Electric field of "half" an infinite charged sheet

[BearY]

Homework Statement

A charged sheet with charge density $\sigma$ is described by $-\infty<x<0,-\infty<y<\infty, z = 0$. Find the electric field at $(0,0,z)$.

Homework Equations

Electric field of continuous density charged body from the Coulomb law:
$$E = \frac{1}{4\pi \epsilon_0}\int_V\frac{\vec{r} − \vec{r_0}}{|\vec{r} − \vec{r_0}|^3}\rho(\vec{r}')dV'$$

The Attempt at a Solution

First I tried to do a double integral but handling symmetry of x y at the same time seems very messy.

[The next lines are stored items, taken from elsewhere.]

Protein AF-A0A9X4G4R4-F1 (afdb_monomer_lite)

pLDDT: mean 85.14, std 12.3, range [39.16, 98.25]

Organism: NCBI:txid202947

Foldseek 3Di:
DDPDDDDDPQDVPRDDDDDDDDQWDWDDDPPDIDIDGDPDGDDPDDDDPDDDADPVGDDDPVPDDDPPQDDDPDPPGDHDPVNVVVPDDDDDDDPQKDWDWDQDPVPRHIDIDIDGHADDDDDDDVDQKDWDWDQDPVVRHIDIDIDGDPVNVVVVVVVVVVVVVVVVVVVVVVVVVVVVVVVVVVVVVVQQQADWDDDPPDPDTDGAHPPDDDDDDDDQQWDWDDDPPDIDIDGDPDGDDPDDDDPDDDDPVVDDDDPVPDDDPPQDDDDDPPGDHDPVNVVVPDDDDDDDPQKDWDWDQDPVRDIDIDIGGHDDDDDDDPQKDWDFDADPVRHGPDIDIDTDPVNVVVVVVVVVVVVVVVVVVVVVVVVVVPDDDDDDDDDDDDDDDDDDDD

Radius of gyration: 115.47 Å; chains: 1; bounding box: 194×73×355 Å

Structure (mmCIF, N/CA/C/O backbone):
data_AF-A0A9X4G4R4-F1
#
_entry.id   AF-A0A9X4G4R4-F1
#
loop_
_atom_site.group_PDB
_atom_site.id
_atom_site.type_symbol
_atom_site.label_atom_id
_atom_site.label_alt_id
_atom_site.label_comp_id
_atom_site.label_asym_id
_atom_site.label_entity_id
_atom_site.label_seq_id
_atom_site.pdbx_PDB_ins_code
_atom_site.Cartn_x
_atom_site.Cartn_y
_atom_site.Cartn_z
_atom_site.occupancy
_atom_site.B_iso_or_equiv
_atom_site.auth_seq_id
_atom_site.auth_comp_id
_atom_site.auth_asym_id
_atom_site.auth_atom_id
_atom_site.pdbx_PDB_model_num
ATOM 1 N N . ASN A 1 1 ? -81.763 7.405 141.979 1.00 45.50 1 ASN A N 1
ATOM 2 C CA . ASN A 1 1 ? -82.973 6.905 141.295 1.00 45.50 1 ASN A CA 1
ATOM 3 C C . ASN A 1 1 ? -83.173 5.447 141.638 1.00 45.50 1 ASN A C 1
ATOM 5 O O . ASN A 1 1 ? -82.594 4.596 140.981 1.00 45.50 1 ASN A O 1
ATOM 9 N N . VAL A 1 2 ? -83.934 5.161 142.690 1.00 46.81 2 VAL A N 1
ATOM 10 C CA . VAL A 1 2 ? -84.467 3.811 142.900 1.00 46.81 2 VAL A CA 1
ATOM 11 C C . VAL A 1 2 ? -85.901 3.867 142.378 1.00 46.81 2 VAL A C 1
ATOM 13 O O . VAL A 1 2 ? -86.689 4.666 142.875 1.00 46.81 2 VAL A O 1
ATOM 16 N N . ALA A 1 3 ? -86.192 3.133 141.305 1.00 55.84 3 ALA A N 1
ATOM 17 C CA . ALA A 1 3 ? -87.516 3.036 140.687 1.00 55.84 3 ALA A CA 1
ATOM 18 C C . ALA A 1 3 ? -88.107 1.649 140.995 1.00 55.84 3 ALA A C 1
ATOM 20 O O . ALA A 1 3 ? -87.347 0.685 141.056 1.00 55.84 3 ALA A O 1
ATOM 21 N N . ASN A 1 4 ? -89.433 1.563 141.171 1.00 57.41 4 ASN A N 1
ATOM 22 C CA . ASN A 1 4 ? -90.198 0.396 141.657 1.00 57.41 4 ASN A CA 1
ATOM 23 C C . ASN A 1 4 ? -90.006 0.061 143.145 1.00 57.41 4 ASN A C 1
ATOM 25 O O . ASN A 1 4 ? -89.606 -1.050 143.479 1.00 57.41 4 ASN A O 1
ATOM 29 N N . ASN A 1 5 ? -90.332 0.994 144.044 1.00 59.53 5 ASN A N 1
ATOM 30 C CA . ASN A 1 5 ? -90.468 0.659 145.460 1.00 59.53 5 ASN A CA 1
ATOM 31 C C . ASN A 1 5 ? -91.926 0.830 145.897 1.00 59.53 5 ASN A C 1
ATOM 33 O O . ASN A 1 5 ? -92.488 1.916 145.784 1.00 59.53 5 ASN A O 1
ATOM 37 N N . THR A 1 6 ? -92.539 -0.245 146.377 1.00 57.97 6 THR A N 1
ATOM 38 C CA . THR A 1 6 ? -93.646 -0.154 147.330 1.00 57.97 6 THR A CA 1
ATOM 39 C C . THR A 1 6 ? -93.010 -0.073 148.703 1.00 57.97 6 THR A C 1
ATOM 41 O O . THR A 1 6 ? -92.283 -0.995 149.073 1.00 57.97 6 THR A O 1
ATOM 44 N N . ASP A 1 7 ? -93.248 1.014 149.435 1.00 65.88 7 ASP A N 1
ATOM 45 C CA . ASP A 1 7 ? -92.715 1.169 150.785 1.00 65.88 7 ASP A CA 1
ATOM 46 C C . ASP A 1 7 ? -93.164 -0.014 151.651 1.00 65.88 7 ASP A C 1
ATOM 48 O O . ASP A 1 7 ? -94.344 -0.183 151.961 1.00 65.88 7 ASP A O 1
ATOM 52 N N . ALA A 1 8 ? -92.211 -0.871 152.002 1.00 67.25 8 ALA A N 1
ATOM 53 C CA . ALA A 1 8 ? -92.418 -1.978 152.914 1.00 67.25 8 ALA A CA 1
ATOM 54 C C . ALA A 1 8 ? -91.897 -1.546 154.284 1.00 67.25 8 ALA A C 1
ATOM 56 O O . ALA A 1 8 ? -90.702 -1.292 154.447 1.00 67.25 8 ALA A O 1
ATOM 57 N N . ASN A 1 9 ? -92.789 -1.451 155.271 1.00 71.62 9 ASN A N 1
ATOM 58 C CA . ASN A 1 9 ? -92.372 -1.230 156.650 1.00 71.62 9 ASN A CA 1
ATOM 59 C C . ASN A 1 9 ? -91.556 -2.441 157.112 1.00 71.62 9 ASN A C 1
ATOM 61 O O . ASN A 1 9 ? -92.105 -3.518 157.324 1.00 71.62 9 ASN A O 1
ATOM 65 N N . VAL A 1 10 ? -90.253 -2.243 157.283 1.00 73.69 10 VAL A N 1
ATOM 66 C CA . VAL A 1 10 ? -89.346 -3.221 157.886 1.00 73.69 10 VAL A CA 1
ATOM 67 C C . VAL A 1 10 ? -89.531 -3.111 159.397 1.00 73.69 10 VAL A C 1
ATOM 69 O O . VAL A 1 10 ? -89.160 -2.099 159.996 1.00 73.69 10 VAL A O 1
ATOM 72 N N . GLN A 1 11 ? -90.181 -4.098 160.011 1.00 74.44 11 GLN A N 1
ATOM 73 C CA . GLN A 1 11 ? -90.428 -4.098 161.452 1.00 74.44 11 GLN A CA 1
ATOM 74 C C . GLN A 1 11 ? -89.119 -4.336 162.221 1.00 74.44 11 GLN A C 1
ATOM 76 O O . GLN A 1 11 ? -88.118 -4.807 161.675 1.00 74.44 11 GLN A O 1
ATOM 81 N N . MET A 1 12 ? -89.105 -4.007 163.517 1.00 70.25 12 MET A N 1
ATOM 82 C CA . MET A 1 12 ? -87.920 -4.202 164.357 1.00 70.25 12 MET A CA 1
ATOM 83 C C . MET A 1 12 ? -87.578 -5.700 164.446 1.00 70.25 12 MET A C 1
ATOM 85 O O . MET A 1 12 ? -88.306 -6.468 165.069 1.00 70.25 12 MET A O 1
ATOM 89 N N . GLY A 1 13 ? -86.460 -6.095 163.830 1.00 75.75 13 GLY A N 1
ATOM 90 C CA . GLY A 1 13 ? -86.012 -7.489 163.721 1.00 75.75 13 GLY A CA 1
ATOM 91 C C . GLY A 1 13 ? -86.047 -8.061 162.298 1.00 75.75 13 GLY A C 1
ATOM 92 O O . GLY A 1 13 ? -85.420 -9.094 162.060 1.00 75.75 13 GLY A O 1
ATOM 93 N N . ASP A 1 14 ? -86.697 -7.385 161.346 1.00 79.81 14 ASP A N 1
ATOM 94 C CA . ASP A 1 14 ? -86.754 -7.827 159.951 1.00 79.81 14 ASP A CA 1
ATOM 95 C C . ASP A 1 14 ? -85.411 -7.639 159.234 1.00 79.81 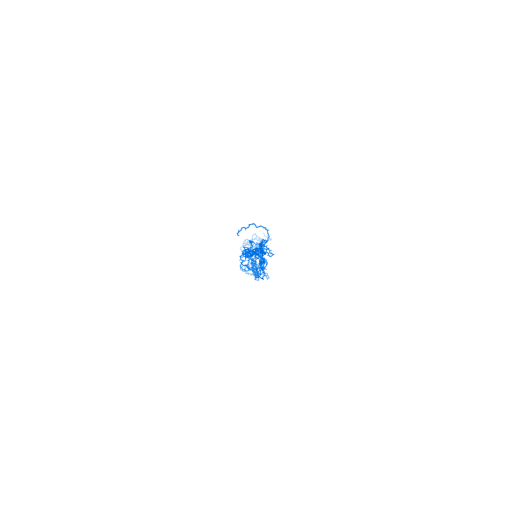14 ASP A C 1
ATOM 97 O O . ASP A 1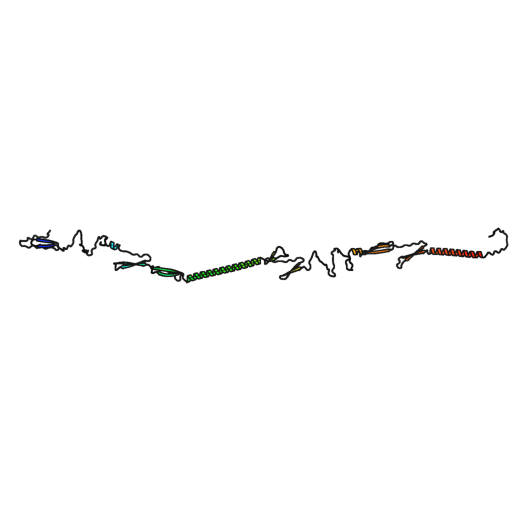 14 ? -84.656 -6.690 159.469 1.00 79.81 14 ASP A O 1
ATOM 101 N N . LYS A 1 15 ? -85.114 -8.555 158.309 1.00 76.00 15 LYS A N 1
ATOM 102 C CA . LYS A 1 15 ? -83.879 -8.537 157.524 1.00 76.00 15 LYS A CA 1
ATOM 103 C C . LYS A 1 15 ? -84.144 -7.984 156.126 1.00 76.00 15 LYS A C 1
ATOM 105 O O . LYS A 1 15 ? -84.899 -8.573 155.360 1.00 76.00 15 LYS A O 1
ATOM 110 N N . VAL A 1 16 ? -83.462 -6.897 155.769 1.00 79.44 16 VAL A N 1
ATOM 111 C CA . VAL A 1 16 ? -83.459 -6.362 154.399 1.00 79.44 16 VAL A CA 1
ATOM 112 C C . VAL A 1 16 ? -82.379 -7.065 153.581 1.00 79.44 16 VAL A C 1
ATOM 114 O O . VAL A 1 16 ? -81.225 -7.141 154.004 1.00 79.44 16 VAL A O 1
ATOM 117 N N . ILE A 1 17 ? -82.748 -7.567 152.402 1.00 76.50 17 ILE A N 1
ATOM 118 C CA . ILE A 1 17 ? -81.818 -8.156 151.435 1.00 76.50 17 ILE A CA 1
ATOM 119 C C . ILE A 1 17 ? -81.680 -7.193 150.257 1.00 76.50 17 ILE A C 1
ATOM 121 O O . ILE A 1 17 ? -82.676 -6.812 149.649 1.00 76.50 17 ILE A O 1
ATOM 125 N N . ILE A 1 18 ? -80.442 -6.823 149.927 1.00 80.25 18 ILE A N 1
ATOM 126 C CA . ILE A 1 18 ? -80.111 -6.047 148.728 1.00 80.25 18 ILE A CA 1
ATOM 127 C C . ILE A 1 18 ? -79.332 -6.963 147.789 1.00 80.25 18 ILE A C 1
ATOM 129 O O . ILE A 1 18 ? -78.298 -7.512 148.170 1.00 80.25 18 ILE A O 1
ATOM 133 N N . THR A 1 19 ? -79.828 -7.133 146.567 1.00 77.38 19 THR A N 1
ATOM 134 C CA . THR A 1 19 ? -79.197 -7.960 145.532 1.00 77.38 19 THR A CA 1
ATOM 135 C C . THR A 1 19 ? -78.448 -7.070 144.543 1.00 77.38 19 THR A C 1
ATOM 137 O O . THR A 1 19 ? -78.965 -6.034 144.127 1.00 77.38 19 THR A O 1
ATOM 140 N N . ALA A 1 20 ? -77.225 -7.451 144.173 1.00 83.06 20 ALA A N 1
ATOM 141 C CA . ALA A 1 20 ? -76.433 -6.720 143.188 1.00 83.06 20 ALA A CA 1
ATOM 142 C C . ALA A 1 20 ? -76.755 -7.196 141.757 1.00 83.06 20 ALA A C 1
ATOM 144 O O . ALA A 1 20 ? -77.002 -8.384 141.556 1.00 83.06 20 ALA A O 1
ATOM 145 N N . GLY A 1 21 ? -76.768 -6.280 140.780 1.00 79.81 21 GLY A N 1
ATOM 146 C CA . GLY A 1 21 ? -76.864 -6.622 139.350 1.00 79.81 21 GLY A CA 1
ATOM 147 C C . GLY A 1 21 ? -75.491 -6.906 138.724 1.00 79.81 21 GLY A C 1
ATOM 148 O O . GLY A 1 21 ? -74.473 -6.601 139.333 1.00 79.81 21 GLY A O 1
ATOM 149 N N . ASP A 1 22 ? -75.447 -7.415 137.490 1.00 84.94 22 ASP A N 1
ATOM 150 C CA . ASP A 1 22 ? -74.247 -8.014 136.858 1.00 84.94 22 ASP A CA 1
ATOM 151 C C . ASP A 1 22 ? -72.957 -7.168 136.897 1.00 84.94 22 ASP A C 1
ATOM 153 O O . ASP A 1 22 ? -71.854 -7.696 137.044 1.00 84.94 22 ASP A O 1
ATOM 157 N N . ASN A 1 23 ? -73.075 -5.843 136.779 1.00 89.12 23 ASN A N 1
ATOM 158 C CA . ASN A 1 23 ? -71.930 -4.926 136.737 1.00 89.12 23 ASN A CA 1
ATOM 159 C C . ASN A 1 23 ? -71.650 -4.221 138.071 1.00 89.12 23 ASN A C 1
ATOM 161 O O . ASN A 1 23 ? -70.756 -3.373 138.124 1.00 89.12 23 ASN A O 1
ATOM 165 N N . VAL A 1 24 ? -72.392 -4.541 139.133 1.00 90.44 24 VAL A N 1
ATOM 166 C CA . VAL A 1 24 ? -72.249 -3.939 140.461 1.00 90.44 24 VAL A CA 1
ATOM 167 C C . VAL A 1 24 ? -71.941 -5.038 141.472 1.00 90.44 24 VAL A C 1
ATOM 169 O O . VAL A 1 24 ? -72.646 -6.030 141.566 1.00 90.44 24 VAL A O 1
ATOM 172 N N . ASN A 1 25 ? -70.908 -4.839 142.275 1.00 87.38 25 ASN A N 1
ATOM 173 C CA . ASN A 1 25 ? -70.583 -5.670 143.422 1.00 87.38 25 ASN A CA 1
ATOM 174 C C . ASN A 1 25 ? -71.060 -4.963 144.695 1.00 87.38 25 ASN A C 1
ATOM 176 O O . ASN A 1 25 ? -70.703 -3.806 144.924 1.00 87.38 25 ASN A O 1
ATOM 180 N N . ILE A 1 26 ? -71.837 -5.659 145.531 1.00 87.81 26 ILE A N 1
ATOM 181 C CA . ILE A 1 26 ? -72.259 -5.180 146.855 1.00 87.81 26 ILE A CA 1
ATOM 182 C C . ILE A 1 26 ? -71.676 -6.112 147.918 1.00 87.81 26 ILE A C 1
ATOM 184 O O . ILE A 1 26 ? -71.885 -7.322 147.863 1.00 87.81 26 ILE A O 1
ATOM 188 N N . SER A 1 27 ? -70.969 -5.556 148.902 1.00 85.75 27 SER A N 1
ATOM 189 C CA . SER A 1 27 ? -70.451 -6.305 150.054 1.00 85.75 27 SER A CA 1
ATOM 190 C C . SER A 1 27 ? -70.740 -5.572 151.359 1.00 85.75 27 SER A C 1
ATOM 192 O O . SER A 1 27 ? -70.549 -4.357 151.428 1.00 85.75 27 SER A O 1
ATOM 194 N N . GLN A 1 28 ? -71.130 -6.299 152.406 1.00 83.31 28 GLN A N 1
ATOM 195 C CA . GLN A 1 28 ? -71.333 -5.746 153.745 1.00 83.31 28 GLN A CA 1
ATOM 196 C C . GLN A 1 28 ? -70.237 -6.226 154.701 1.00 83.31 28 GLN A C 1
ATOM 198 O O . GLN A 1 28 ? -69.975 -7.423 154.795 1.00 83.31 28 GLN A O 1
ATOM 203 N N . ASN A 1 29 ? -69.644 -5.300 155.453 1.00 80.56 29 ASN A N 1
ATOM 204 C CA . ASN A 1 29 ? -68.740 -5.600 156.559 1.00 80.56 29 ASN A CA 1
ATOM 205 C C . ASN A 1 29 ? -69.176 -4.821 157.809 1.00 80.56 29 ASN A C 1
ATOM 207 O O . ASN A 1 29 ? -69.055 -3.595 157.879 1.00 80.56 29 ASN A O 1
ATOM 211 N N . GLY A 1 30 ? -69.740 -5.533 158.787 1.00 79.00 30 GLY A N 1
ATOM 212 C CA . GLY A 1 30 ? -70.370 -4.922 159.955 1.00 79.00 30 GLY A CA 1
ATOM 213 C C . GLY A 1 30 ? -71.486 -3.950 159.553 1.00 79.00 30 GLY A C 1
ATOM 214 O O . GLY A 1 30 ? -72.474 -4.345 158.929 1.00 79.00 30 GLY A O 1
ATOM 215 N N . LYS A 1 31 ? -71.324 -2.669 159.911 1.00 81.50 31 LYS A N 1
ATOM 216 C CA . LYS A 1 31 ? -72.290 -1.602 159.591 1.00 81.50 31 LYS A CA 1
ATOM 217 C C . LYS A 1 31 ? -72.041 -0.912 158.238 1.00 81.50 31 LYS A C 1
ATOM 219 O O . LYS A 1 31 ? -72.874 -0.108 157.835 1.00 81.50 31 LYS A O 1
ATOM 224 N N . ASN A 1 32 ? -70.946 -1.219 157.532 1.00 82.31 32 ASN A N 1
ATOM 225 C CA . ASN A 1 32 ? -70.618 -0.595 156.246 1.00 82.31 32 ASN A CA 1
ATOM 226 C C . ASN A 1 32 ? -71.043 -1.481 155.074 1.00 82.31 32 ASN A C 1
ATOM 228 O O . ASN A 1 32 ? -70.710 -2.665 155.030 1.00 82.31 32 ASN A O 1
ATOM 232 N N . ILE A 1 33 ? -71.722 -0.884 154.098 1.00 83.88 33 ILE A N 1
ATOM 233 C CA . ILE A 1 33 ? -72.010 -1.498 152.801 1.00 83.88 33 ILE A CA 1
ATOM 234 C C . ILE A 1 33 ? -71.168 -0.775 151.750 1.00 83.88 33 ILE A C 1
ATOM 236 O O . ILE A 1 33 ? -71.236 0.448 151.633 1.00 83.88 33 ILE A O 1
ATOM 240 N N . THR A 1 34 ? -70.373 -1.526 150.991 1.00 85.00 34 THR A N 1
ATOM 241 C CA . THR A 1 34 ? -69.603 -1.019 149.848 1.00 85.00 34 THR A CA 1
ATOM 242 C C . THR A 1 34 ? -70.281 -1.446 148.558 1.00 85.00 34 THR A C 1
ATOM 244 O O . THR A 1 34 ? -70.639 -2.613 148.399 1.00 85.00 34 THR A O 1
ATOM 247 N N . ILE A 1 35 ? -70.429 -0.494 147.640 1.00 87.38 35 ILE A N 1
ATOM 248 C CA . ILE A 1 35 ? -70.979 -0.698 146.300 1.00 87.38 35 ILE A CA 1
ATOM 249 C C . ILE A 1 35 ? -69.892 -0.277 145.301 1.00 87.38 35 ILE A C 1
ATOM 251 O O . ILE A 1 35 ? -69.450 0.871 145.338 1.00 87.38 35 ILE A O 1
ATOM 255 N N . ALA A 1 36 ? -69.436 -1.196 144.446 1.00 87.00 36 ALA A N 1
ATOM 256 C CA . ALA A 1 36 ? -68.382 -0.970 143.447 1.00 87.00 36 ALA A CA 1
ATOM 257 C C . ALA A 1 36 ? -68.780 -1.541 142.078 1.00 87.00 36 ALA A C 1
ATOM 259 O O . ALA A 1 36 ? -69.629 -2.423 142.002 1.00 87.00 36 ALA A O 1
ATOM 260 N N . THR A 1 37 ? -68.168 -1.079 140.988 1.00 86.31 37 THR A N 1
ATOM 261 C CA . THR A 1 37 ? -68.344 -1.711 139.672 1.00 86.31 37 THR A CA 1
ATOM 262 C C . THR A 1 37 ? -67.568 -3.026 139.582 1.00 86.31 37 THR A C 1
ATOM 264 O O . THR A 1 37 ? -66.516 -3.179 140.203 1.00 86.31 37 THR A O 1
ATOM 267 N N . SER A 1 38 ? -68.075 -3.984 138.805 1.00 88.81 38 SER A N 1
ATOM 268 C CA . SER A 1 38 ? -67.397 -5.259 138.541 1.00 88.81 38 SER A CA 1
ATOM 269 C C . SER A 1 38 ? -66.013 -5.031 137.922 1.00 88.81 38 SER A C 1
ATOM 271 O O . SER A 1 38 ? -65.839 -4.133 137.103 1.00 88.81 38 SER A O 1
ATOM 273 N N . ASN A 1 39 ? -65.036 -5.879 138.268 1.00 84.31 39 ASN A N 1
ATOM 274 C CA . ASN A 1 39 ? -63.709 -5.890 137.630 1.00 84.31 39 ASN A CA 1
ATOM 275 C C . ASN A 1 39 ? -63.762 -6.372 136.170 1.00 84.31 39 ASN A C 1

So I did integral on y dimension first. It is infinite line of charge with density $\sigma dx$, and the answer is $$\frac{\sigma dx}{2\pi \epsilon_0\sqrt{x^2+z^2}}$$
Then integrate the answer from $x=-\infty$ to $x=0$.
What I did is integrate z component and x component separately, and do vector addition and take mod in the very end.
So I ended up with 2 integrals:
x component$$\frac{\sigma}{2\pi \epsilon_0}\int_{-\infty}^{0}\frac{x}{x^2+z^2}dx$$
and z component$$\frac{\sigma}{2\pi \epsilon_0}\int_{-\infty}^{0}\frac{z}{x^2+z^2}dx$$
These integral look reasonably simple, but the result I get is strange, so I guess I am wrong at some point. The first one is $\frac{ln(x^2+z^2)}{2}$, and the definite integral gives intinity. The second one is $arctan(\frac{x}{z})$ gives $\frac{\pi}{2}$.
I think this kind of question should have a finite answer and the answer given is $$\frac{\sigma}{4\epsilon_0}$$ which is finite. What went wrong?

 

[BearY]

Actually never mind, the question asked for z component only, I can't believe I overlooked it and spent 2 hours on this.